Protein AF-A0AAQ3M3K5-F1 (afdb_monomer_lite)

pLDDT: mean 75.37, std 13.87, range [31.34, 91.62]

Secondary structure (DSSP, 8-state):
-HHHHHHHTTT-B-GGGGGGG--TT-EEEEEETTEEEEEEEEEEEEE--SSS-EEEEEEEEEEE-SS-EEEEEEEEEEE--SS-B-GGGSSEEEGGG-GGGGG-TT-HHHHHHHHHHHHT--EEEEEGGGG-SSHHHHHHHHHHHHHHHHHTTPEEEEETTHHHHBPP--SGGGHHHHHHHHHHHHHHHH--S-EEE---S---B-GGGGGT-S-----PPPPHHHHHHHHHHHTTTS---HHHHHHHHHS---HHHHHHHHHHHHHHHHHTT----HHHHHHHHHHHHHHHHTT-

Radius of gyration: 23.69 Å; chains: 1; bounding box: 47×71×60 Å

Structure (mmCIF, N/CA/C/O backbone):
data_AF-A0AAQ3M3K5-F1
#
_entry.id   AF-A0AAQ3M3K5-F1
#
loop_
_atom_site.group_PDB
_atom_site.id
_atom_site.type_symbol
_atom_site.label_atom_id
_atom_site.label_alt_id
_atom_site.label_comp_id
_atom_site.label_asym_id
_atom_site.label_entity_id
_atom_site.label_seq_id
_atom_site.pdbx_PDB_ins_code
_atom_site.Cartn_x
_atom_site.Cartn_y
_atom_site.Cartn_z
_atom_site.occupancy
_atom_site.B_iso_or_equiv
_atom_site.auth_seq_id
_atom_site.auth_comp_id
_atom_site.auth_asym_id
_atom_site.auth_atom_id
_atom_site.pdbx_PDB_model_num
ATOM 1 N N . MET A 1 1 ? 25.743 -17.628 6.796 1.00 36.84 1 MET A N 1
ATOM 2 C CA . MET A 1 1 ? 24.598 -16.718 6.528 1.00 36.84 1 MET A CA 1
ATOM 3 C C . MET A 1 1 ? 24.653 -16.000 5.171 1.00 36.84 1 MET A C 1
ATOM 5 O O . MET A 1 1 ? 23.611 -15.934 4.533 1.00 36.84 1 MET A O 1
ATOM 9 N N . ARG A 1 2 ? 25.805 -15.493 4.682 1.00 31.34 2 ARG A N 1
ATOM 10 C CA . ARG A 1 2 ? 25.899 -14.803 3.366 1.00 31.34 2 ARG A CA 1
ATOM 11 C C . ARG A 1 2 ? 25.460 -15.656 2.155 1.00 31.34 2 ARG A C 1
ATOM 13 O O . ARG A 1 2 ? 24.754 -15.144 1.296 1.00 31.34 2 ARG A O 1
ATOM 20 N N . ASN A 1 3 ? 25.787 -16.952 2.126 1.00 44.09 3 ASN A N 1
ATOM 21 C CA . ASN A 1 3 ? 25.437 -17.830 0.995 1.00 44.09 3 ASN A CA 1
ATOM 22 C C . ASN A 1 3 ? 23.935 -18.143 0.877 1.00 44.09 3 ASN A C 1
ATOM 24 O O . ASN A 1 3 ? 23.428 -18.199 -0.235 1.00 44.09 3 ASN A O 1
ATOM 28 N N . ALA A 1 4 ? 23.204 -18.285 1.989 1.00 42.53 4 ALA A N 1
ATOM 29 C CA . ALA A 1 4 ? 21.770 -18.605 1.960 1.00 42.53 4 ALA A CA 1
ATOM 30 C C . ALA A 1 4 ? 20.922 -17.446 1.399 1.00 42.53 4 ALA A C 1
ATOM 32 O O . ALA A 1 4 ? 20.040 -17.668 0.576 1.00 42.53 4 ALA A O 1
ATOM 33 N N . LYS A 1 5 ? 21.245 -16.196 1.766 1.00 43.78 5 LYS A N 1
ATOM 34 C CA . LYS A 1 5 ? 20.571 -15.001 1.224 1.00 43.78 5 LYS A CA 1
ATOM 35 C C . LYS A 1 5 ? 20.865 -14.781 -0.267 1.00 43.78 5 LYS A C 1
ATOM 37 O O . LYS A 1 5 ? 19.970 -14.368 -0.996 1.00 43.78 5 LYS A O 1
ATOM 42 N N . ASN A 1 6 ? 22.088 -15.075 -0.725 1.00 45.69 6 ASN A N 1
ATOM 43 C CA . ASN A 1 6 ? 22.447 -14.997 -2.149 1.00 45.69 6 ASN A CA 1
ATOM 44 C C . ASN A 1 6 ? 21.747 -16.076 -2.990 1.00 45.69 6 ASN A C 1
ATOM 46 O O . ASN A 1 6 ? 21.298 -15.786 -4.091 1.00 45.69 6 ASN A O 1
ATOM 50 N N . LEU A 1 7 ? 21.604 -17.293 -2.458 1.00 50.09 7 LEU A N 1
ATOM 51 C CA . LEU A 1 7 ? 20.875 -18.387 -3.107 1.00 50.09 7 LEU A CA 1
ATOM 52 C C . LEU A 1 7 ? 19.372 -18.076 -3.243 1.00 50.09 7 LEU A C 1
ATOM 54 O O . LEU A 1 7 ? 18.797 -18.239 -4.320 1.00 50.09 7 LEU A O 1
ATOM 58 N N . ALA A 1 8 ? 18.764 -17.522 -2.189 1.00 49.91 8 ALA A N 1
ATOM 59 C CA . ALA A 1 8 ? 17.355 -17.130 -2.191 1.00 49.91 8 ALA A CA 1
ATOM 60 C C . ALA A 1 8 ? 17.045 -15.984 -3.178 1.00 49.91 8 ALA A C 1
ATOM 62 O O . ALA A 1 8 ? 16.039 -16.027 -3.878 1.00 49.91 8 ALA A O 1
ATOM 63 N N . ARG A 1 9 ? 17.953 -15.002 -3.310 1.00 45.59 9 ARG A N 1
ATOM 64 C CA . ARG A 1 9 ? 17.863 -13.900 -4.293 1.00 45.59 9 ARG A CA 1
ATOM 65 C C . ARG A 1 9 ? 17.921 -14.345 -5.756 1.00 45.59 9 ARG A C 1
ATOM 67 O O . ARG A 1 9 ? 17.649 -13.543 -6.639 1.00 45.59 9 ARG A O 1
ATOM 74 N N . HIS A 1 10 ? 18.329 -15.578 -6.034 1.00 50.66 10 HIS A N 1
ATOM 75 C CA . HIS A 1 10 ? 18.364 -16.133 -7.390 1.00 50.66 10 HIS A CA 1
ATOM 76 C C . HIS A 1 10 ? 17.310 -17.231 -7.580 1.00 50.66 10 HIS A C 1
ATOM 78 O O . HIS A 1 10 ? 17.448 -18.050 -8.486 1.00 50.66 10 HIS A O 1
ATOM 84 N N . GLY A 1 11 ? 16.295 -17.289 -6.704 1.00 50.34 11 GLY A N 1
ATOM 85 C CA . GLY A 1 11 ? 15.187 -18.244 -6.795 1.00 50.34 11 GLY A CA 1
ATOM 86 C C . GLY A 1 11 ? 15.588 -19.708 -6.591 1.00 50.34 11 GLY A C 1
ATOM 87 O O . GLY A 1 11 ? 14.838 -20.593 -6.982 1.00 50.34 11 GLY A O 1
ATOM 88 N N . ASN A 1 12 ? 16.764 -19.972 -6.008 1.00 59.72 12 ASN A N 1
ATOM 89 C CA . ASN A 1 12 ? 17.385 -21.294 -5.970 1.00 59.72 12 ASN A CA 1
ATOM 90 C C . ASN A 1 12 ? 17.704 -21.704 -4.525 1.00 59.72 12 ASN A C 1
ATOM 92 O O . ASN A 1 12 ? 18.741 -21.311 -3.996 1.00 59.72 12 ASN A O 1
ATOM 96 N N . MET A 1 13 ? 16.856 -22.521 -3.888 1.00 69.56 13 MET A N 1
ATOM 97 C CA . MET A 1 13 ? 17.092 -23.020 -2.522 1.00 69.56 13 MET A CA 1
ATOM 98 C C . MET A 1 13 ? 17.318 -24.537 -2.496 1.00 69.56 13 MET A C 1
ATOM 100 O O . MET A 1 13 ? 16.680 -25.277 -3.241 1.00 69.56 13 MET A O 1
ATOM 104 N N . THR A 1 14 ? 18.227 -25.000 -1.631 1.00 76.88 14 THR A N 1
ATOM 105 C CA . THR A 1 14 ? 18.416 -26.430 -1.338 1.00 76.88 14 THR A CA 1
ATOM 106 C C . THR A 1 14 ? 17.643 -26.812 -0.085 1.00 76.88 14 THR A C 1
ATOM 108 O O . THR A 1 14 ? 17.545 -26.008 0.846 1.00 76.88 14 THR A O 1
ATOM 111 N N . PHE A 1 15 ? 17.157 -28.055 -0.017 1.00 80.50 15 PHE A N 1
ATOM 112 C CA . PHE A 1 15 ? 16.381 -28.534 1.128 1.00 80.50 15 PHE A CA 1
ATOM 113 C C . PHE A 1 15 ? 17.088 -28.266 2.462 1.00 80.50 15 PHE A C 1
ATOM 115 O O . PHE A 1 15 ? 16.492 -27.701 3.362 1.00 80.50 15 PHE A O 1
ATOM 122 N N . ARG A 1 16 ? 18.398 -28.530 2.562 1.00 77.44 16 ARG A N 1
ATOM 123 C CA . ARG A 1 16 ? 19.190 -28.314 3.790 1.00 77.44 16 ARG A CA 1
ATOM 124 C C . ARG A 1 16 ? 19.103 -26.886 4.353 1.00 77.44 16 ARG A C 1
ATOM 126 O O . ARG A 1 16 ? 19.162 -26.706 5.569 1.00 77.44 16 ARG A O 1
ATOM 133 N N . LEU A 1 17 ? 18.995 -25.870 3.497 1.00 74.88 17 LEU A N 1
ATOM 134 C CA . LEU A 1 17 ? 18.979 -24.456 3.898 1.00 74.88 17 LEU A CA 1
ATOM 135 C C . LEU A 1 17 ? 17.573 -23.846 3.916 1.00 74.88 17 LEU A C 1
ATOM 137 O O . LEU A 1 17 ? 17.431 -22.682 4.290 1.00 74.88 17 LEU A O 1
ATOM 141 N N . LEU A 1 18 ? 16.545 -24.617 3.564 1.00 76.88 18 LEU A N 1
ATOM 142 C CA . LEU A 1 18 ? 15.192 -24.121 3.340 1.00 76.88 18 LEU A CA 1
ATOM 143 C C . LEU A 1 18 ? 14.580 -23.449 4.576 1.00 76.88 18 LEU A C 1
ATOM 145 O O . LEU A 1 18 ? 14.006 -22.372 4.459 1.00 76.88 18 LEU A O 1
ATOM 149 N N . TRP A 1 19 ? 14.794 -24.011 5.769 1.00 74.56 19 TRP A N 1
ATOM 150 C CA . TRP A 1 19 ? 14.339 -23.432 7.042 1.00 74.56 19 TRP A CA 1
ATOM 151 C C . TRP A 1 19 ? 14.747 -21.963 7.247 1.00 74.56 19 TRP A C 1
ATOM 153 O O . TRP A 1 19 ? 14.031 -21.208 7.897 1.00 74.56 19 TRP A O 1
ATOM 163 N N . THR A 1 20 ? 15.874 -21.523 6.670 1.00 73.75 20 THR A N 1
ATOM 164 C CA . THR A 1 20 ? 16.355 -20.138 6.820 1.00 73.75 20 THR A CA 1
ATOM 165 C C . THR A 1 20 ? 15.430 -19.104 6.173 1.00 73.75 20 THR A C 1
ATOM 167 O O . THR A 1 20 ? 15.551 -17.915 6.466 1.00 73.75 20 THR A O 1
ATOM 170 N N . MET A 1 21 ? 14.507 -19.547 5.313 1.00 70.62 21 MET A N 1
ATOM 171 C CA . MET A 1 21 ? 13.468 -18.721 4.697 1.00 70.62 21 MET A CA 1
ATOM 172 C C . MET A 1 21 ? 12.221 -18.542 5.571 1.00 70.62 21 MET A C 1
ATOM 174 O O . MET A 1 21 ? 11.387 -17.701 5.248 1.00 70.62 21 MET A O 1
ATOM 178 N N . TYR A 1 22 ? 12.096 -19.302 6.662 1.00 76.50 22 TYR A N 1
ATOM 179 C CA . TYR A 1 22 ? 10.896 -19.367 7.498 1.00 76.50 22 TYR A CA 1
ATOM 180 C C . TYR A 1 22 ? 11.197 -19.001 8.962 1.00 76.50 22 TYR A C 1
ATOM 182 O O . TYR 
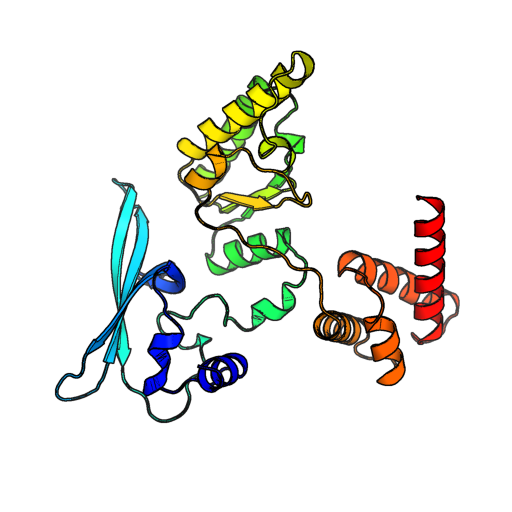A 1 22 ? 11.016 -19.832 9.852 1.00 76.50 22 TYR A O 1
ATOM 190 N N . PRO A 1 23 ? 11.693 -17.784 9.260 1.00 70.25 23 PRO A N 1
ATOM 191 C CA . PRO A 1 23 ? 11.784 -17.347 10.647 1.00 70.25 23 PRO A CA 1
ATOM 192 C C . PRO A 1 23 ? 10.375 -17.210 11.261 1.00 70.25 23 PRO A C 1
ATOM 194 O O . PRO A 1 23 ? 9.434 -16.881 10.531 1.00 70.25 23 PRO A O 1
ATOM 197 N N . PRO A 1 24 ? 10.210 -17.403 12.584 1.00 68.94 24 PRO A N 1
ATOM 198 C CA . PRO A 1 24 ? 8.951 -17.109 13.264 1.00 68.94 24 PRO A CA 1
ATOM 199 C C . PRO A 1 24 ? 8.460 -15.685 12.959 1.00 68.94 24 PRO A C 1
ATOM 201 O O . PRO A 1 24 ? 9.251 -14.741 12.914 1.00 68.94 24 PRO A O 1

+ + + + +

Return the material exactly as it stands above, but only from its first line to the line containing "ATOM 28 N N", both ends included.

Protein AF-A0AAQ3M3K5-F1 (afdb_monomer_lite)

pLDDT: mean 75.37, std 13.87, range [31.34, 91.62]

Secondary structure (DSSP, 8-state):
-HHHHHHHTTT-B-GGGGGGG--TT-EEEEEETTEEEEEEEEEEEEE--SSS-EEEEEEEEEEE-SS-EEEEEEEEEEE--SS-B-GGGSSEEEGGG-GGGGG-TT-HHHHHHHHHHHHT--EEEEEGGGG-SSHHHHHHHHHHHHHHHHHTTPEEEEETTHHHHBPP--SGGGHHHHHHHHHHHHHHHH--S-EEE---S---B-GGGGGT-S-----PPPPHHHHHHHHHHHTTTS---HHHHHHHHHS---HHHHHHHHHHHHHHHHHTT----HHHHHHHHHHHHHHHHTT-

Radius of gyration: 23.69 Å; chains: 1; bounding box: 47×71×60 Å

Structure (mmCIF, N/CA/C/O backbone):
data_AF-A0AAQ3M3K5-F1
#
_entry.id   AF-A0AAQ3M3K5-F1
#
loop_
_atom_site.group_PDB
_atom_site.id
_atom_site.type_symbol
_atom_site.label_atom_id
_atom_site.label_alt_id
_atom_site.label_comp_id
_atom_site.label_asym_id
_atom_site.label_entity_id
_atom_site.label_seq_id
_atom_site.pdbx_PDB_ins_code
_atom_site.Cartn_x
_atom_site.Cartn_y
_atom_site.Cartn_z
_atom_site.occupancy
_atom_site.B_iso_or_equiv
_atom_site.auth_seq_id
_atom_site.auth_comp_id
_atom_site.auth_asym_id
_atom_site.auth_atom_id
_atom_site.pdbx_PDB_model_num
ATOM 1 N N . MET A 1 1 ? 25.743 -17.628 6.796 1.00 36.84 1 MET A N 1
ATOM 2 C CA . MET A 1 1 ? 24.598 -16.718 6.528 1.00 36.84 1 MET A CA 1
ATOM 3 C C . MET A 1 1 ? 24.653 -16.000 5.171 1.00 36.84 1 MET A C 1
ATOM 5 O O . MET A 1 1 ? 23.611 -15.934 4.533 1.00 36.84 1 MET A O 1
ATOM 9 N N . ARG A 1 2 ? 25.805 -15.493 4.682 1.00 31.34 2 ARG A N 1
ATOM 10 C CA . ARG A 1 2 ? 25.899 -14.803 3.366 1.00 31.34 2 ARG A CA 1
ATOM 11 C C . ARG A 1 2 ? 25.460 -15.656 2.155 1.00 31.34 2 ARG A C 1
ATOM 13 O O . ARG A 1 2 ? 24.754 -15.144 1.296 1.00 31.34 2 ARG A O 1
ATOM 20 N N . ASN A 1 3 ? 25.787 -16.952 2.126 1.00 44.09 3 ASN A N 1
ATOM 21 C CA . ASN A 1 3 ? 25.437 -17.830 0.995 1.00 44.09 3 ASN A CA 1
ATOM 22 C C . ASN A 1 3 ? 23.935 -18.143 0.877 1.00 44.09 3 ASN A C 1
ATOM 24 O O . ASN A 1 3 ? 23.428 -18.199 -0.235 1.00 44.09 3 ASN A O 1
ATOM 28 N N . ALA A 1 4 ? 23.204 -18.285 1.989 1.00 42.53 4 ALA A N 1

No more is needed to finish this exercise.